---------- EXERCISE DATA ----------

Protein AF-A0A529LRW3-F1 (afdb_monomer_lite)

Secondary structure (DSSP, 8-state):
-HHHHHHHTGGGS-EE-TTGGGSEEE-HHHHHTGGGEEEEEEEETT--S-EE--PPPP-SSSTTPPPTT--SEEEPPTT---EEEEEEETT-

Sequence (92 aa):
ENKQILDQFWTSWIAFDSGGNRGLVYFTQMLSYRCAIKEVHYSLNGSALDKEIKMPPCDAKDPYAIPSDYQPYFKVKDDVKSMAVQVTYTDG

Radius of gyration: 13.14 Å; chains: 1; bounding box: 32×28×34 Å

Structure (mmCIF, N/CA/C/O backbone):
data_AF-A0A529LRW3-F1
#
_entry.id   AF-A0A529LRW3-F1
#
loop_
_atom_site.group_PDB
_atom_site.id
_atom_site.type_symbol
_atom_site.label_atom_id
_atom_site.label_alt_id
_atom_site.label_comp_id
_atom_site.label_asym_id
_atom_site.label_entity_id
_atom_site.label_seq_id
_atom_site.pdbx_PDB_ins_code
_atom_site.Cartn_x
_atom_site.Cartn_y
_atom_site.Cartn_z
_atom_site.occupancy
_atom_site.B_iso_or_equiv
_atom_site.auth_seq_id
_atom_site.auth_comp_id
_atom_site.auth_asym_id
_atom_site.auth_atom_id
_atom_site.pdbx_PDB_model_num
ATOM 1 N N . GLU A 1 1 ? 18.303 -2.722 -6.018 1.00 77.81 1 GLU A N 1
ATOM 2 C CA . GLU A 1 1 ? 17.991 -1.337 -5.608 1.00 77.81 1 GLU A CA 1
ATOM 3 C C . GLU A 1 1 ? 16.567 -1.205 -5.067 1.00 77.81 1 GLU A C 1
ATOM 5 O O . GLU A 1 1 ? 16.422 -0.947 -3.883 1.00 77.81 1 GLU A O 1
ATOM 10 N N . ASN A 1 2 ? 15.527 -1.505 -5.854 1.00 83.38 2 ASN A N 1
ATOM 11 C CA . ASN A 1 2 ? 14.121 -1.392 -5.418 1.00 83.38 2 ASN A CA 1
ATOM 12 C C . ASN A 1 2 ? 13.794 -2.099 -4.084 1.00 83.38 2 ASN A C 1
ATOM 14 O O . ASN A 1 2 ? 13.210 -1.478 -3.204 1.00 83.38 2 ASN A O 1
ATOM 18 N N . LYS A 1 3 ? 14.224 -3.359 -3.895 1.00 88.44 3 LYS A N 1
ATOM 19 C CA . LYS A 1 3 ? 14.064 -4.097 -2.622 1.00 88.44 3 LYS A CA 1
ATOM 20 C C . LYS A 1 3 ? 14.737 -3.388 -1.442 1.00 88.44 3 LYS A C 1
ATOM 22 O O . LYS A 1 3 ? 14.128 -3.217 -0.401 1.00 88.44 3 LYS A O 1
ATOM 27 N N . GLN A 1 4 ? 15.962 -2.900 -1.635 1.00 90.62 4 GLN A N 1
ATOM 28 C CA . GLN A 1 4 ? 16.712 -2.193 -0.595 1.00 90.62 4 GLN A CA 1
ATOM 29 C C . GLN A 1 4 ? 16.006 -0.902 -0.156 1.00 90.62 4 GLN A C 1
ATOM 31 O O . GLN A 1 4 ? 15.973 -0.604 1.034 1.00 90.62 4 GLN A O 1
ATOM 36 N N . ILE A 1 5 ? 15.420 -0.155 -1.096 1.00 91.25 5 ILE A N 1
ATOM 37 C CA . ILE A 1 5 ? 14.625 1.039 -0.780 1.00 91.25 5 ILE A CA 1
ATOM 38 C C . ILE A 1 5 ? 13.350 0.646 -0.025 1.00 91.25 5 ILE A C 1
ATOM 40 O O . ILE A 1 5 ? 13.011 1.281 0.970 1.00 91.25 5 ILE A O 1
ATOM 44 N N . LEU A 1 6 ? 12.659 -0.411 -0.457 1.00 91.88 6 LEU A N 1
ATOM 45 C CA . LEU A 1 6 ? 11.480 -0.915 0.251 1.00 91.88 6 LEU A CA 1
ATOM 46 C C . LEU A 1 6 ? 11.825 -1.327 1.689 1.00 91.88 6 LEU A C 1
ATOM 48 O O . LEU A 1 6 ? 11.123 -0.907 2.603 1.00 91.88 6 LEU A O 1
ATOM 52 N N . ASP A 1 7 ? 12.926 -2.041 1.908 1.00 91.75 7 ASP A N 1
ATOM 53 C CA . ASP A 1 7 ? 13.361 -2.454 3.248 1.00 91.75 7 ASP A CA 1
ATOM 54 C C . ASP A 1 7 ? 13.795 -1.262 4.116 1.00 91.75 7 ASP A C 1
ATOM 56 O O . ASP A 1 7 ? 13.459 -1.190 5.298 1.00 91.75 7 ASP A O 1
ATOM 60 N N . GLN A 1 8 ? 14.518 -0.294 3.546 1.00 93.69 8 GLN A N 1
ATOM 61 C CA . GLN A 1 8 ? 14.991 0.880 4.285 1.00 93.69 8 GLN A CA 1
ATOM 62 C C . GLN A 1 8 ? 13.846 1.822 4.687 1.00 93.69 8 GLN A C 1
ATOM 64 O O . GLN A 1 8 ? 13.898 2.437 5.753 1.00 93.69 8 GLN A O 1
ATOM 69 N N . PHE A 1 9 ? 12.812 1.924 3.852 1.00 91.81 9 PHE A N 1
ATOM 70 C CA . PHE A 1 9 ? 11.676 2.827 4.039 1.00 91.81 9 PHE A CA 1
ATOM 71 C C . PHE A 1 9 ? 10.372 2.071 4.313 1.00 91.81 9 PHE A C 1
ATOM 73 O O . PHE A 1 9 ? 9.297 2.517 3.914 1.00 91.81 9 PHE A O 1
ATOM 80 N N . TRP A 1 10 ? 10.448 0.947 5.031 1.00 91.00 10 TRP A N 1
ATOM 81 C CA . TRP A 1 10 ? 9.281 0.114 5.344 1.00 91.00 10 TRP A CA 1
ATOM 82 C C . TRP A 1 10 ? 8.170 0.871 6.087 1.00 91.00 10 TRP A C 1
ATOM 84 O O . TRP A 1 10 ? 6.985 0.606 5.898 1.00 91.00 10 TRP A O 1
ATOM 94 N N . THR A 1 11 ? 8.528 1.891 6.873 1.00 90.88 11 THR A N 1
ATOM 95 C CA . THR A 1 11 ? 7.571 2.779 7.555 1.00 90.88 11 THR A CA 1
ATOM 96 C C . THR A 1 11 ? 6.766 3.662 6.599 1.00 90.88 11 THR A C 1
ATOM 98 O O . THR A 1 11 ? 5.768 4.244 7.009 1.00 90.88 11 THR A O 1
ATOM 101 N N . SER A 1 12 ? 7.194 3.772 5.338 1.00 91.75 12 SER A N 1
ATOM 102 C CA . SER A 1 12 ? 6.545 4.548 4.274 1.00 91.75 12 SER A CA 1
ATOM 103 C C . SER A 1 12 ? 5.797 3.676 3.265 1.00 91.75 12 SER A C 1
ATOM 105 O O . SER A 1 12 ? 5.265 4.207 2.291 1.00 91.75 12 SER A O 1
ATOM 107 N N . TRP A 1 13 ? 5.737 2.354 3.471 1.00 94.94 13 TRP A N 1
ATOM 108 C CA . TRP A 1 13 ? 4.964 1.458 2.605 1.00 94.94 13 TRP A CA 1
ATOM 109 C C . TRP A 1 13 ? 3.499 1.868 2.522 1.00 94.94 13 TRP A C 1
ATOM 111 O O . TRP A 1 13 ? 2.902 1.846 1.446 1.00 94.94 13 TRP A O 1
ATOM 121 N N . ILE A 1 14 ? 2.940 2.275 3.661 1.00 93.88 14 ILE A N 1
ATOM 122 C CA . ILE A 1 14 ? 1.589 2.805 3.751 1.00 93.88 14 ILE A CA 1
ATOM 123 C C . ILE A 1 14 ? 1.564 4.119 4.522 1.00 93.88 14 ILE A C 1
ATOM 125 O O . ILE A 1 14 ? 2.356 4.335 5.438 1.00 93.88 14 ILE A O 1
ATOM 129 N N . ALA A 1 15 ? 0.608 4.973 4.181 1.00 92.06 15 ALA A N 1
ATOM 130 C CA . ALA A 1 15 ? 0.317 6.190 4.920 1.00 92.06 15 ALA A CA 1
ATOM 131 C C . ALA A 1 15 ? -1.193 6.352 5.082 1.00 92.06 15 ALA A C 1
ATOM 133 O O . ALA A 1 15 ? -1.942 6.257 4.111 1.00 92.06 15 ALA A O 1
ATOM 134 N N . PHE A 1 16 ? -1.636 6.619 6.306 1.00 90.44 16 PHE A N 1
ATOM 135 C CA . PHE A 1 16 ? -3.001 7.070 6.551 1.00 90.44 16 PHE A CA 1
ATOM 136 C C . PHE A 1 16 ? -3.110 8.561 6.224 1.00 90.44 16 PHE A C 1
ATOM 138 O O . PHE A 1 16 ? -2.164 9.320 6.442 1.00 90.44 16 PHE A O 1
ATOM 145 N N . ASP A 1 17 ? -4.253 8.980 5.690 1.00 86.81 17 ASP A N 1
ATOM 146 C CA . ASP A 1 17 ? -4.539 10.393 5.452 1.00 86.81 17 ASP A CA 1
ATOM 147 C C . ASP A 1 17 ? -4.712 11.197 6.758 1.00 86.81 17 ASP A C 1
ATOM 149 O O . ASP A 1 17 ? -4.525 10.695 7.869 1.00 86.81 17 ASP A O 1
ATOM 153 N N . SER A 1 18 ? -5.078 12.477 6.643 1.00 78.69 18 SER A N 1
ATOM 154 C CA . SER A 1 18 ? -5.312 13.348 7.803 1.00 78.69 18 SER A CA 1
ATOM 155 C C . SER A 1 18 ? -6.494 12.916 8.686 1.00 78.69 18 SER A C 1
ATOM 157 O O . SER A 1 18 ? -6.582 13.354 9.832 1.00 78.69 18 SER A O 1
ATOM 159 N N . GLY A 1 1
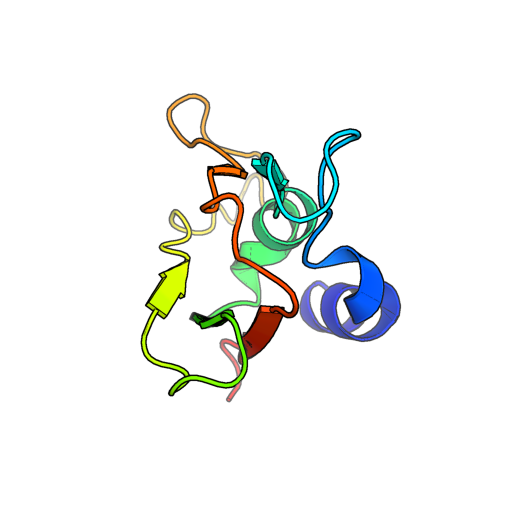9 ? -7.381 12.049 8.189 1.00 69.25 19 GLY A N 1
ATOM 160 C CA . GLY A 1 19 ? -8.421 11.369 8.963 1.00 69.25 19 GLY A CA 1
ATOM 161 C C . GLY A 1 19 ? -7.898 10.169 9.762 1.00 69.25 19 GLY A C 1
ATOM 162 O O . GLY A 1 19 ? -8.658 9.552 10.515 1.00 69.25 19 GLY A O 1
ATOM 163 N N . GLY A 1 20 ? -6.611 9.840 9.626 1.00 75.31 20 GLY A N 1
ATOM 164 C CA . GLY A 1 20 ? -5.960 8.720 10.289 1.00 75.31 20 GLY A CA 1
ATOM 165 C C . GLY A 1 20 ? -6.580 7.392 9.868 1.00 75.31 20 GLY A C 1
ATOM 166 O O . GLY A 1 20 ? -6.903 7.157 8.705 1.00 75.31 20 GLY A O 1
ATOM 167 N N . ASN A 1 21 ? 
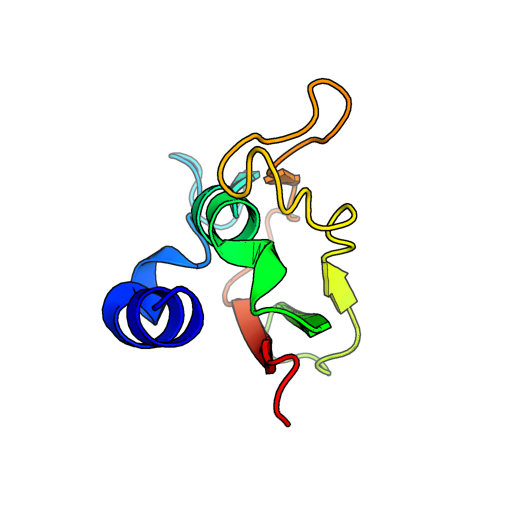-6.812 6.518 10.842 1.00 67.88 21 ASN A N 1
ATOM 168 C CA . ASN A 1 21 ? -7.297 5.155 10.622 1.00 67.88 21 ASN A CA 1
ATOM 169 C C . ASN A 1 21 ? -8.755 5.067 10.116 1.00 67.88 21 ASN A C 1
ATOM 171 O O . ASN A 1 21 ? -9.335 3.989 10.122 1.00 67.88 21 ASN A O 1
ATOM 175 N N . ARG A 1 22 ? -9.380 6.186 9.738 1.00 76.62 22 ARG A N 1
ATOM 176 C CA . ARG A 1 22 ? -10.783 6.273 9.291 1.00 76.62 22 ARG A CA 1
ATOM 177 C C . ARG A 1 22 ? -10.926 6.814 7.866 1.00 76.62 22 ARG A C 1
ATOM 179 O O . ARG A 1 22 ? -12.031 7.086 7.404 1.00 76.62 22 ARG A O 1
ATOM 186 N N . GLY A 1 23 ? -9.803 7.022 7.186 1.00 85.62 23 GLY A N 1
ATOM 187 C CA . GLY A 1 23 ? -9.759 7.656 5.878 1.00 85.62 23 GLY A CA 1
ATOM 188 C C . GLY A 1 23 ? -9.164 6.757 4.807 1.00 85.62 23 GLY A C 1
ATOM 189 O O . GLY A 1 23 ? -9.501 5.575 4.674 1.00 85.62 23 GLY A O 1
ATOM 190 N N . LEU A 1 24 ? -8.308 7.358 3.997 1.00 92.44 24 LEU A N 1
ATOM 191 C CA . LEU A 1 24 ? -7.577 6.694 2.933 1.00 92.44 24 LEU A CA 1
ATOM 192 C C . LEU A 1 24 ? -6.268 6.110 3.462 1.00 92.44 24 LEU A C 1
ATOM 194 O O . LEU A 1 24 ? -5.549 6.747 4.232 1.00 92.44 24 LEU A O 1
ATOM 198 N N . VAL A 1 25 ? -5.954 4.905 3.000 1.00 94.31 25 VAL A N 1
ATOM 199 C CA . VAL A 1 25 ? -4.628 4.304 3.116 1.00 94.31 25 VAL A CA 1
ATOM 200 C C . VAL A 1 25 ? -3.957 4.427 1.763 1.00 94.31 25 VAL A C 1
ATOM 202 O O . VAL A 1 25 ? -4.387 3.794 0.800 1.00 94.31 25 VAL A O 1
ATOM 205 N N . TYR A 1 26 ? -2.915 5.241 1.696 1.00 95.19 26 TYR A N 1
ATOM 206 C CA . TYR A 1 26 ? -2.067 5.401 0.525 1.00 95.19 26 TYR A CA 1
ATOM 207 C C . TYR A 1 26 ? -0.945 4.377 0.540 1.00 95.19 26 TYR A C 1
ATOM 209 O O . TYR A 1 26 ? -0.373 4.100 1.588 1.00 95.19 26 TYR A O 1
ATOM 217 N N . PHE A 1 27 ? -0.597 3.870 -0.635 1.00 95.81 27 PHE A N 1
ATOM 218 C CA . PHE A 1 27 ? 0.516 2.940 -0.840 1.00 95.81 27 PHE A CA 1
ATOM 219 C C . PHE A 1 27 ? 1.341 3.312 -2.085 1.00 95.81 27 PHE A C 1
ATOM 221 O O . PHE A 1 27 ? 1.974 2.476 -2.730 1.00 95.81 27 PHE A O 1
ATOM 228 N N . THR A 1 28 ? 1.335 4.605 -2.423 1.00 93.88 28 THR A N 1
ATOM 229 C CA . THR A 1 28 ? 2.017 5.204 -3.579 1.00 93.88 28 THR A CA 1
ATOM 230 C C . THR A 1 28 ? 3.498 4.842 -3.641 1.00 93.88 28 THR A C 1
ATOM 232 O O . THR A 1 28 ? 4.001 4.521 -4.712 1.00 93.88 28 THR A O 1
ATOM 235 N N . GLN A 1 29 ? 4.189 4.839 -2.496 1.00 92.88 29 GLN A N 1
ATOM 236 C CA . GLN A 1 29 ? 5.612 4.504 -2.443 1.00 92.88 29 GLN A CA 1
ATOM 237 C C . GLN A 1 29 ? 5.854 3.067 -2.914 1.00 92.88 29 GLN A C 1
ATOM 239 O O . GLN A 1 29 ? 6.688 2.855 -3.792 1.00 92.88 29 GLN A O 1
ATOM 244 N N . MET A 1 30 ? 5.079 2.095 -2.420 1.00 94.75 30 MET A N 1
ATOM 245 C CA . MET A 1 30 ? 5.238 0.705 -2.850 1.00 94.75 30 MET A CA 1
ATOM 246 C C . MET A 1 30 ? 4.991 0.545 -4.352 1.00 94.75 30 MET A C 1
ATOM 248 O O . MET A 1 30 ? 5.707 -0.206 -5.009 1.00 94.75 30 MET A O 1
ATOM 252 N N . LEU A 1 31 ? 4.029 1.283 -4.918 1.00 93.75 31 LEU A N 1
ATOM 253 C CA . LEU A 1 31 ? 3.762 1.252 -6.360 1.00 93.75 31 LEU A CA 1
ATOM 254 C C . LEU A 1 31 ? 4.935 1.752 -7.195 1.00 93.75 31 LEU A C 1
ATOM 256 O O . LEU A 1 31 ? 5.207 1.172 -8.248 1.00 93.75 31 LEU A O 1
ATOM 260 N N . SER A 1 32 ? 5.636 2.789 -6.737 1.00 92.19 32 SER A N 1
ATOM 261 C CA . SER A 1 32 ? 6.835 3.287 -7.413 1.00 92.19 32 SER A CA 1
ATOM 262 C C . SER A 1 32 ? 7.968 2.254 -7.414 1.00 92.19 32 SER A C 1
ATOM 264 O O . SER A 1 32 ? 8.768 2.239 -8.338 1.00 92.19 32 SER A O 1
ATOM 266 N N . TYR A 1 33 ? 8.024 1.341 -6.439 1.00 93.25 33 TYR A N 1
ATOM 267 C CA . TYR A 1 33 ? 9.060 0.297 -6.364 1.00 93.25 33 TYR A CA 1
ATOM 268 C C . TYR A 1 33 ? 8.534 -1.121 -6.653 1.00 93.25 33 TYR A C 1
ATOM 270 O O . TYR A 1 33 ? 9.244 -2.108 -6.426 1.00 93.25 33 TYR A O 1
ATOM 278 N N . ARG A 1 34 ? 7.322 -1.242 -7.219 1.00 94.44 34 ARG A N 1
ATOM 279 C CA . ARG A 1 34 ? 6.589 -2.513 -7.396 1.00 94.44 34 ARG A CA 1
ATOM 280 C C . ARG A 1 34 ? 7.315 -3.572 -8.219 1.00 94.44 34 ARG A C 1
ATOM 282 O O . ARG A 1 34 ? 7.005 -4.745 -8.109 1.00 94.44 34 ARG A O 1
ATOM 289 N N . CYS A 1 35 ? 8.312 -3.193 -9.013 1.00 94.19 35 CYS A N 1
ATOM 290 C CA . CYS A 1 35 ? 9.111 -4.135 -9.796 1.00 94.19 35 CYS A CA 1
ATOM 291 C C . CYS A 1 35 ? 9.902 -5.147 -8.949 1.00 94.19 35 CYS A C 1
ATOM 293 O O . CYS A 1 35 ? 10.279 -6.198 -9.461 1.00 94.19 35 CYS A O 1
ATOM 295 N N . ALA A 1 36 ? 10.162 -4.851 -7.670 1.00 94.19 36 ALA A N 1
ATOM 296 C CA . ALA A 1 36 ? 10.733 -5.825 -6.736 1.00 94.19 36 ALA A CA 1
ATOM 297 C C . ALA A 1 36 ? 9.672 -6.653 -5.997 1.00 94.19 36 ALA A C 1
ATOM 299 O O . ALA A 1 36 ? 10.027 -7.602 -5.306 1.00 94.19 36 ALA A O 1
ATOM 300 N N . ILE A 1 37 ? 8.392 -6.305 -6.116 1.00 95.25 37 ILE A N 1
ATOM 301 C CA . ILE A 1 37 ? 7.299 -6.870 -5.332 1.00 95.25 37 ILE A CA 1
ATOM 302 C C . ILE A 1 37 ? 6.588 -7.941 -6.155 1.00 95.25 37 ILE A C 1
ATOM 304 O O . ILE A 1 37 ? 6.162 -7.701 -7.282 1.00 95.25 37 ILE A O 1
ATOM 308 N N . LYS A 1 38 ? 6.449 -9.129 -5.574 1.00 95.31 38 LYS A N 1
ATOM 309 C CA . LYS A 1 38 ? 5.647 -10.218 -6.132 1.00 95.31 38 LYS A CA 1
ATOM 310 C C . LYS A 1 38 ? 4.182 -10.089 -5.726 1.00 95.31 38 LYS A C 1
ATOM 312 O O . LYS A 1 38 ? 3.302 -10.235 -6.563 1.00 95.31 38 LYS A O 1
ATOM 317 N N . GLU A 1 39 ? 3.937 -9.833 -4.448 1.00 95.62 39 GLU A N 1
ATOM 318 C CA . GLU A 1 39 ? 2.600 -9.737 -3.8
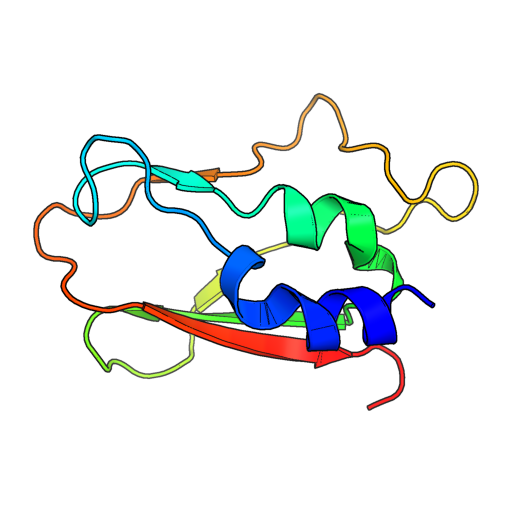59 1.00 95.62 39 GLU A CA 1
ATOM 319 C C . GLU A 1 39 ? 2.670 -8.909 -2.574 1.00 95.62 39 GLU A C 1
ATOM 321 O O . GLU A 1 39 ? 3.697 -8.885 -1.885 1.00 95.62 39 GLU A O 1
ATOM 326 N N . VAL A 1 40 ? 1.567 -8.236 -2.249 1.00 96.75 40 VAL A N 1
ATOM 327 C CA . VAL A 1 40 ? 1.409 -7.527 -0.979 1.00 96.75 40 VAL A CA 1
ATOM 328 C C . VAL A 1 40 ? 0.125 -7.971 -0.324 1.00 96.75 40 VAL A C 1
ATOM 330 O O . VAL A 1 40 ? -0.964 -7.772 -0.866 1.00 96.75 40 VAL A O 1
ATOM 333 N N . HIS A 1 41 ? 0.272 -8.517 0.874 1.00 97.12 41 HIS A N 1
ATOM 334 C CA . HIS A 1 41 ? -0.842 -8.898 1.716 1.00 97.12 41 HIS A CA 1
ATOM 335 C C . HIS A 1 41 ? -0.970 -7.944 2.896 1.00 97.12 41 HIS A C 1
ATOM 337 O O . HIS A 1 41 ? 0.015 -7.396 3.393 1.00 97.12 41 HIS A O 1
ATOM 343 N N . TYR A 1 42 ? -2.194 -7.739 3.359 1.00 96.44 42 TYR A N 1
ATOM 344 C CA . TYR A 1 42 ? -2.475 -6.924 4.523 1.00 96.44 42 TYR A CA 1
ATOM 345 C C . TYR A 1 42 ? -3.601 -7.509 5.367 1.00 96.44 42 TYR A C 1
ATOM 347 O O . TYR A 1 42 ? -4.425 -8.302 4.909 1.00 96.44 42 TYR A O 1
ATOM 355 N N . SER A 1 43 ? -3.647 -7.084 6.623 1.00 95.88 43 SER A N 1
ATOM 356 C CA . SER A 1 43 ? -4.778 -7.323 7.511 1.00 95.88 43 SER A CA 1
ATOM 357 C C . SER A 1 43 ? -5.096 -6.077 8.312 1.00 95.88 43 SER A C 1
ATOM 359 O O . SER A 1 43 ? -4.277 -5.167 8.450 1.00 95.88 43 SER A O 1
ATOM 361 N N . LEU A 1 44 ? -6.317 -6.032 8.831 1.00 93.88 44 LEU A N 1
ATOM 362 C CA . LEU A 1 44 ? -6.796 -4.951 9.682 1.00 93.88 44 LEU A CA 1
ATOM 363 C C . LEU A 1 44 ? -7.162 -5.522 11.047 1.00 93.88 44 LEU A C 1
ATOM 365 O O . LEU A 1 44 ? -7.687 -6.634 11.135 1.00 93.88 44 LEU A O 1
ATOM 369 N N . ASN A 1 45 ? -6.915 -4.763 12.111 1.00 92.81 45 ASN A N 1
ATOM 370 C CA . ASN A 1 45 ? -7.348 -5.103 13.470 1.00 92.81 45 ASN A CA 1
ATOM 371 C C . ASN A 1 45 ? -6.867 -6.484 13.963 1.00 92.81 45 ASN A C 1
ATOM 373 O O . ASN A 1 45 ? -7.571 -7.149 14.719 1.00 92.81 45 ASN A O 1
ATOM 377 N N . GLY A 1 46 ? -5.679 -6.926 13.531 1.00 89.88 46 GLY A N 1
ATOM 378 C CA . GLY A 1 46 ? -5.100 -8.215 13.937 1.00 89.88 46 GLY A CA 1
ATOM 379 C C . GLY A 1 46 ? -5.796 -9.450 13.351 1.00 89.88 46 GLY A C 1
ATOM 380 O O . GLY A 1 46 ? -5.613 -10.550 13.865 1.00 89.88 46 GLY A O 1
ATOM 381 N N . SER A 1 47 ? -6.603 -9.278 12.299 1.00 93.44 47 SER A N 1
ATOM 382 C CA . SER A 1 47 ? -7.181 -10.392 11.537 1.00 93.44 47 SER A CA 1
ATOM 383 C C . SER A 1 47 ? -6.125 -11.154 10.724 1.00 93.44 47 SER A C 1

----------

* **EXERCISE**: Only one stretch of the records above is wanted: the lines between the one holding "ATOM 267 C CA" and the one holding "ATOM 280 C C", inclusive, reproduced exactly.

* **REPLY TO THE TASK**:
ATOM 267 C CA . TYR A 1 33 ? 9.060 0.297 -6.364 1.00 93.25 33 TYR A CA 1
ATOM 268 C C . TYR A 1 33 ? 8.534 -1.121 -6.653 1.00 93.25 33 TYR A C 1
ATOM 270 O O . TYR A 1 33 ? 9.244 -2.108 -6.426 1.00 93.25 33 TYR A O 1
ATOM 278 N N . ARG A 1 34 ? 7.322 -1.242 -7.219 1.00 94.44 34 ARG A N 1
ATOM 279 C CA . ARG A 1 34 ? 6.589 -2.513 -7.396 1.00 94.44 34 ARG A CA 1
ATOM 280 C C . ARG A 1 34 ? 7.315 -3.572 -8.219 1.00 94.44 34 ARG A C 1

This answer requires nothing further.